Requirement: Restate the data that follows exactly as it stands, beginning with the first line and ending with the line that contains "ATOM 1 N N .".

[Start of section]

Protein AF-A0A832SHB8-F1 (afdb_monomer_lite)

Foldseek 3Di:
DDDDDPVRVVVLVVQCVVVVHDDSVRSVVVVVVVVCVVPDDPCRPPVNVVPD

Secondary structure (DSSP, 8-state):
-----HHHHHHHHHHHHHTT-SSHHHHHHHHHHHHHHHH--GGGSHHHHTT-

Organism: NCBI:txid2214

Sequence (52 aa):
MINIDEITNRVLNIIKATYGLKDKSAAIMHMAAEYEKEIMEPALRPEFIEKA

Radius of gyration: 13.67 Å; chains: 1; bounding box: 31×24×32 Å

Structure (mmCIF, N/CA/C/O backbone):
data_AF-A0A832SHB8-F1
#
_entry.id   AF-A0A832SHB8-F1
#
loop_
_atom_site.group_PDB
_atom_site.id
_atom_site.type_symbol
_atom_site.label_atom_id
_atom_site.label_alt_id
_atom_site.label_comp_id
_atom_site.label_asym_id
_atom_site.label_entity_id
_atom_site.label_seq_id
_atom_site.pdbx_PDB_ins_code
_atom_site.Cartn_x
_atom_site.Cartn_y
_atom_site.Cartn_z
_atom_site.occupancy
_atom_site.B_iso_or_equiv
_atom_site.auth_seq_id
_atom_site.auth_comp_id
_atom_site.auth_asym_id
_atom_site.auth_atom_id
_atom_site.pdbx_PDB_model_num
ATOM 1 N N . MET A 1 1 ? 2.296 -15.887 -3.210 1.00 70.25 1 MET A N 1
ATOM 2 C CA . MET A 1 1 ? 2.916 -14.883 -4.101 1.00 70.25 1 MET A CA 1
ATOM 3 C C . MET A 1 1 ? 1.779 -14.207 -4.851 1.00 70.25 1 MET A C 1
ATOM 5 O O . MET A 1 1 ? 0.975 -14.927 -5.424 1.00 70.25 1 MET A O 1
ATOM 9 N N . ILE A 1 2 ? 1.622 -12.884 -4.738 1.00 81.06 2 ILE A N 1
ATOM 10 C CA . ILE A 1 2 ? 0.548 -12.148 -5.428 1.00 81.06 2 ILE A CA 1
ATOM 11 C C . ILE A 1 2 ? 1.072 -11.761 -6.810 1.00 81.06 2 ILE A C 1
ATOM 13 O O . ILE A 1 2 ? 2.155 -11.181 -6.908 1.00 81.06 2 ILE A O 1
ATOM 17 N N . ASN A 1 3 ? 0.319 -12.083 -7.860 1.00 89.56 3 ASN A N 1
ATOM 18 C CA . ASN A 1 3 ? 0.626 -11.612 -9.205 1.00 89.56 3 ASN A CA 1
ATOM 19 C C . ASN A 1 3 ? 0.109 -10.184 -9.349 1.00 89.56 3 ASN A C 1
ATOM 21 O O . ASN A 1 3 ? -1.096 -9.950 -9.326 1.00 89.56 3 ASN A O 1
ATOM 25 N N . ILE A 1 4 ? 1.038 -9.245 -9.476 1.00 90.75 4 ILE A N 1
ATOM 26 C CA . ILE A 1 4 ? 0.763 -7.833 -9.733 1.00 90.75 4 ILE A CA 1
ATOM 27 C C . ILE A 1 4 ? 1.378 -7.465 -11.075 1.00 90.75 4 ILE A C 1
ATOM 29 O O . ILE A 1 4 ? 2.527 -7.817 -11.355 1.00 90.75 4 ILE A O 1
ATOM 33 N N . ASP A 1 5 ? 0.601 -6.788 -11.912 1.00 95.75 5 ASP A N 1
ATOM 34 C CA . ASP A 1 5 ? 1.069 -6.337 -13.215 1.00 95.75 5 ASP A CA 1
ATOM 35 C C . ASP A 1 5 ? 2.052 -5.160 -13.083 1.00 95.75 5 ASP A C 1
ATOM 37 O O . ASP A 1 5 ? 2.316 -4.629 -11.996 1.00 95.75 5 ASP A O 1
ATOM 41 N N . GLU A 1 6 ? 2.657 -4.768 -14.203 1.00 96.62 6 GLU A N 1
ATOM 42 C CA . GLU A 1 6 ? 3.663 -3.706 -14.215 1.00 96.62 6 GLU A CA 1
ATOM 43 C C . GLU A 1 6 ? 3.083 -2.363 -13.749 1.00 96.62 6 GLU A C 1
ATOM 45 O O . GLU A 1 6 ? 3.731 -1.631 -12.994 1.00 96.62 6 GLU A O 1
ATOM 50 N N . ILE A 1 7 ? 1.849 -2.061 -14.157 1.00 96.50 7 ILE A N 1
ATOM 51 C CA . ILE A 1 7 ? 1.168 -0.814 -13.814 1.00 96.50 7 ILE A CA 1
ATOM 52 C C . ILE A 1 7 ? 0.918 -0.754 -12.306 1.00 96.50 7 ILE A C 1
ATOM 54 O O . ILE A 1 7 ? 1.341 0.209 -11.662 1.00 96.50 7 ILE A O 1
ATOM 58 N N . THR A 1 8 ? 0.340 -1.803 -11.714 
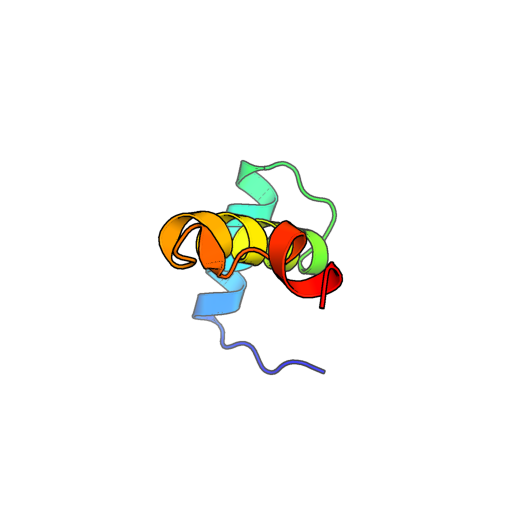1.00 95.44 8 THR A N 1
ATOM 59 C CA . THR A 1 8 ? 0.114 -1.890 -10.263 1.00 95.44 8 THR A CA 1
ATOM 60 C C . THR A 1 8 ? 1.431 -1.771 -9.500 1.00 95.44 8 THR A C 1
ATOM 62 O O . THR A 1 8 ? 1.517 -1.053 -8.506 1.00 95.44 8 THR A O 1
ATOM 65 N N . ASN A 1 9 ? 2.508 -2.387 -9.992 1.00 95.44 9 ASN A N 1
ATOM 66 C CA . ASN A 1 9 ? 3.834 -2.251 -9.388 1.00 95.44 9 ASN A CA 1
ATOM 67 C C . ASN A 1 9 ? 4.349 -0.803 -9.369 1.00 95.44 9 ASN A C 1
ATOM 69 O O . ASN A 1 9 ? 4.953 -0.379 -8.380 1.00 95.44 9 ASN A O 1
ATOM 73 N N . ARG A 1 10 ? 4.129 -0.045 -10.449 1.00 96.50 10 ARG A N 1
ATOM 74 C CA . ARG A 1 10 ? 4.504 1.375 -10.526 1.00 96.50 10 ARG A CA 1
ATOM 75 C C . ARG A 1 10 ? 3.674 2.215 -9.561 1.00 96.50 10 ARG A C 1
ATOM 77 O O . ARG A 1 10 ? 4.249 3.019 -8.832 1.00 96.50 10 ARG A O 1
ATOM 84 N N . VAL A 1 11 ? 2.365 1.977 -9.497 1.00 96.38 11 VAL A N 1
ATOM 85 C CA . VAL A 1 11 ? 1.464 2.656 -8.553 1.00 96.38 11 VAL A CA 1
ATOM 86 C C . VAL A 1 11 ? 1.906 2.413 -7.109 1.00 96.38 11 VAL A C 1
ATOM 88 O O . VAL A 1 11 ? 2.105 3.369 -6.362 1.00 96.38 11 VAL A O 1
ATOM 91 N N . LEU A 1 12 ? 2.174 1.161 -6.729 1.00 96.00 12 LEU A N 1
ATOM 92 C CA . LEU A 1 12 ? 2.650 0.824 -5.383 1.00 96.00 12 LEU A CA 1
ATOM 93 C C . LEU A 1 12 ? 3.994 1.488 -5.049 1.00 96.00 12 LEU A C 1
ATOM 95 O O . LEU A 1 12 ? 4.205 1.897 -3.910 1.00 96.00 12 LEU A O 1
ATOM 99 N N . ASN A 1 13 ? 4.901 1.632 -6.023 1.00 97.00 13 ASN A N 1
ATOM 100 C CA . ASN A 1 13 ? 6.158 2.357 -5.819 1.00 97.00 13 ASN A CA 1
ATOM 101 C C . ASN A 1 13 ? 5.934 3.856 -5.572 1.00 97.00 13 ASN A C 1
ATOM 103 O O . ASN A 1 13 ? 6.621 4.427 -4.724 1.00 97.00 13 ASN A O 1
ATOM 107 N N . ILE A 1 14 ? 4.985 4.477 -6.281 1.00 97.44 14 ILE A N 1
ATOM 108 C CA . ILE A 1 14 ? 4.615 5.884 -6.079 1.00 97.44 14 ILE A CA 1
ATOM 109 C C . ILE A 1 14 ? 4.031 6.067 -4.679 1.00 97.44 14 ILE A C 1
ATOM 111 O O . ILE A 1 14 ? 4.542 6.887 -3.927 1.00 97.44 14 ILE A O 1
ATOM 1
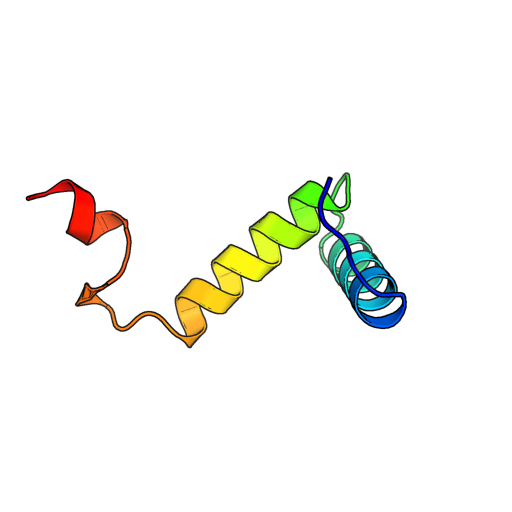15 N N . ILE A 1 15 ? 3.045 5.251 -4.288 1.00 96.94 15 ILE A N 1
ATOM 116 C CA . ILE A 1 15 ? 2.453 5.286 -2.938 1.00 96.94 15 ILE A CA 1
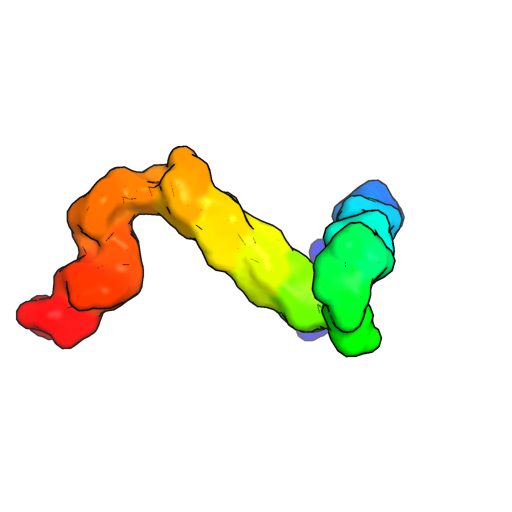ATOM 117 C C . ILE A 1 15 ? 3.546 5.119 -1.879 1.00 96.94 15 ILE A C 1
ATOM 119 O O . ILE A 1 15 ? 3.637 5.907 -0.938 1.00 96.94 15 ILE A O 1
ATOM 123 N N . LYS A 1 16 ? 4.437 4.137 -2.059 1.00 97.56 16 LYS A N 1
ATOM 124 C CA . LYS A 1 16 ? 5.553 3.910 -1.140 1.00 97.56 16 LYS A CA 1
ATOM 125 C C . LYS A 1 16 ? 6.416 5.165 -0.968 1.00 97.56 16 LYS A C 1
ATOM 127 O O . LYS A 1 16 ? 6.758 5.507 0.159 1.00 97.56 16 LYS A O 1
ATOM 132 N N . ALA A 1 17 ? 6.765 5.840 -2.063 1.00 97.94 17 ALA A N 1
ATOM 133 C CA . ALA A 1 17 ? 7.582 7.050 -2.030 1.00 97.94 17 ALA A CA 1
ATOM 134 C C . ALA A 1 17 ? 6.838 8.241 -1.404 1.00 97.94 17 ALA A C 1
ATOM 136 O O . ALA A 1 17 ? 7.398 8.909 -0.540 1.00 97.94 17 ALA A O 1
ATOM 137 N N . THR A 1 18 ? 5.578 8.466 -1.786 1.00 97.50 18 THR A N 1
ATOM 138 C CA . THR A 1 18 ? 4.744 9.572 -1.290 1.00 97.50 18 THR A CA 1
ATOM 139 C C . THR A 1 18 ? 4.578 9.538 0.228 1.00 97.50 18 THR A C 1
ATOM 141 O O . THR A 1 18 ? 4.666 10.576 0.874 1.00 97.50 18 THR A O 1
ATOM 144 N N . TYR A 1 19 ? 4.384 8.350 0.804 1.00 96.81 19 TYR A N 1
ATOM 145 C CA . TYR A 1 19 ? 4.151 8.175 2.241 1.00 96.81 19 TYR A CA 1
ATOM 146 C C . TYR A 1 19 ? 5.401 7.722 3.018 1.00 96.81 19 TYR A C 1
ATOM 148 O O . TYR A 1 19 ? 5.306 7.400 4.200 1.00 96.81 19 TYR A O 1
ATOM 156 N N . GLY A 1 20 ? 6.576 7.667 2.375 1.00 97.06 20 GLY A N 1
ATOM 157 C CA . GLY A 1 20 ? 7.832 7.266 3.024 1.00 97.06 20 GLY A CA 1
ATOM 158 C C . GLY A 1 20 ? 7.832 5.831 3.570 1.00 97.06 20 GLY A C 1
ATOM 159 O O . GLY A 1 20 ? 8.456 5.551 4.593 1.00 97.06 20 GLY A O 1
ATOM 160 N N . LEU A 1 21 ? 7.114 4.913 2.920 1.00 97.94 21 LEU A N 1
ATOM 161 C CA . LEU A 1 21 ? 6.896 3.553 3.412 1.00 97.94 21 LEU A CA 1
ATOM 162 C C . LEU A 1 21 ? 8.106 2.641 3.150 1.00 97.94 21 LEU A C 1
ATOM 164 O O . LEU A 1 2
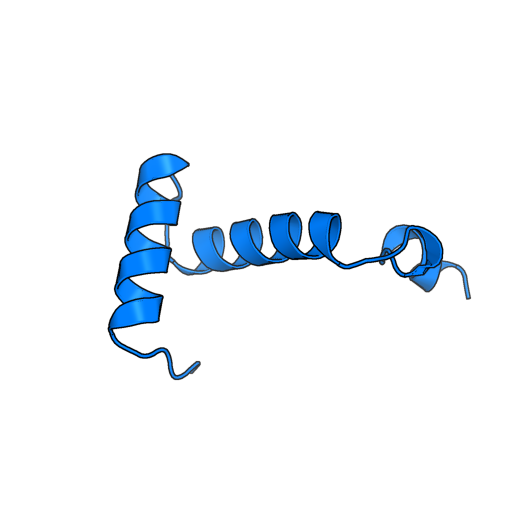1 ? 8.816 2.753 2.148 1.00 97.94 21 LEU A O 1
ATOM 168 N N . LYS A 1 22 ? 8.320 1.681 4.053 1.00 95.81 22 LYS A N 1
ATOM 169 C CA . LYS A 1 22 ? 9.491 0.790 4.031 1.00 95.81 22 LYS A CA 1
ATOM 170 C C . LYS A 1 22 ? 9.515 -0.135 2.809 1.00 95.81 22 LYS A C 1
ATOM 172 O O . LYS A 1 22 ? 10.544 -0.272 2.146 1.00 95.81 22 LYS A O 1
ATOM 177 N N . ASP A 1 23 ? 8.388 -0.763 2.493 1.00 95.56 23 ASP A N 1
ATOM 178 C CA . ASP A 1 23 ? 8.277 -1.774 1.443 1.00 95.56 23 ASP A CA 1
ATOM 179 C C . ASP A 1 23 ? 6.916 -1.731 0.727 1.00 95.56 23 ASP A C 1
ATOM 181 O O . ASP A 1 23 ? 6.047 -0.909 1.023 1.00 95.56 23 ASP A O 1
ATOM 185 N N . LYS A 1 24 ? 6.752 -2.596 -0.282 1.00 91.12 24 LYS A N 1
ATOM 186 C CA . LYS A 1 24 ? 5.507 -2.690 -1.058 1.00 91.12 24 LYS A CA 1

[End of section]

Response for this exercise:
Protein AF-A0A832SHB8-F1 (afdb_monomer_lite)

Foldseek 3Di:
DDDDDPVRVVVLVVQCVVVVHDDSVRSVVVVVVVVCVVPDDPCRPPVNVVPD

Secondary structure (DSSP, 8-state):
-----HHHHHHHHHHHHHTT-SSHHHHHHHHHHHHHHHH--GGGSHHHHTT-

Organism: NCBI:txid2214

Sequence (52 aa):
MINIDEITNRVLNIIKATYGLKDKSAAIMHMAAEYEKEIMEPALRPEFIEKA

Radius of gyration: 13.67 Å; chains: 1; bounding box: 31×24×32 Å

Structure (mmCIF, N/CA/C/O backbone):
data_AF-A0A832SHB8-F1
#
_entry.id   AF-A0A832SHB8-F1
#
loop_
_atom_site.group_PDB
_atom_site.id
_atom_site.type_symbol
_atom_site.label_atom_id
_atom_site.label_alt_id
_atom_site.label_comp_id
_atom_site.label_asym_id
_atom_site.label_entity_id
_atom_site.label_seq_id
_atom_site.pdbx_PDB_ins_code
_atom_site.Cartn_x
_atom_site.Cartn_y
_atom_site.Cartn_z
_atom_site.occupancy
_atom_site.B_iso_or_equiv
_atom_site.auth_seq_id
_atom_site.auth_comp_id
_atom_site.auth_asym_id
_atom_site.auth_atom_id
_atom_site.pdbx_PDB_model_num
ATOM 1 N N . MET A 1 1 ? 2.296 -15.887 -3.210 1.00 70.25 1 MET A N 1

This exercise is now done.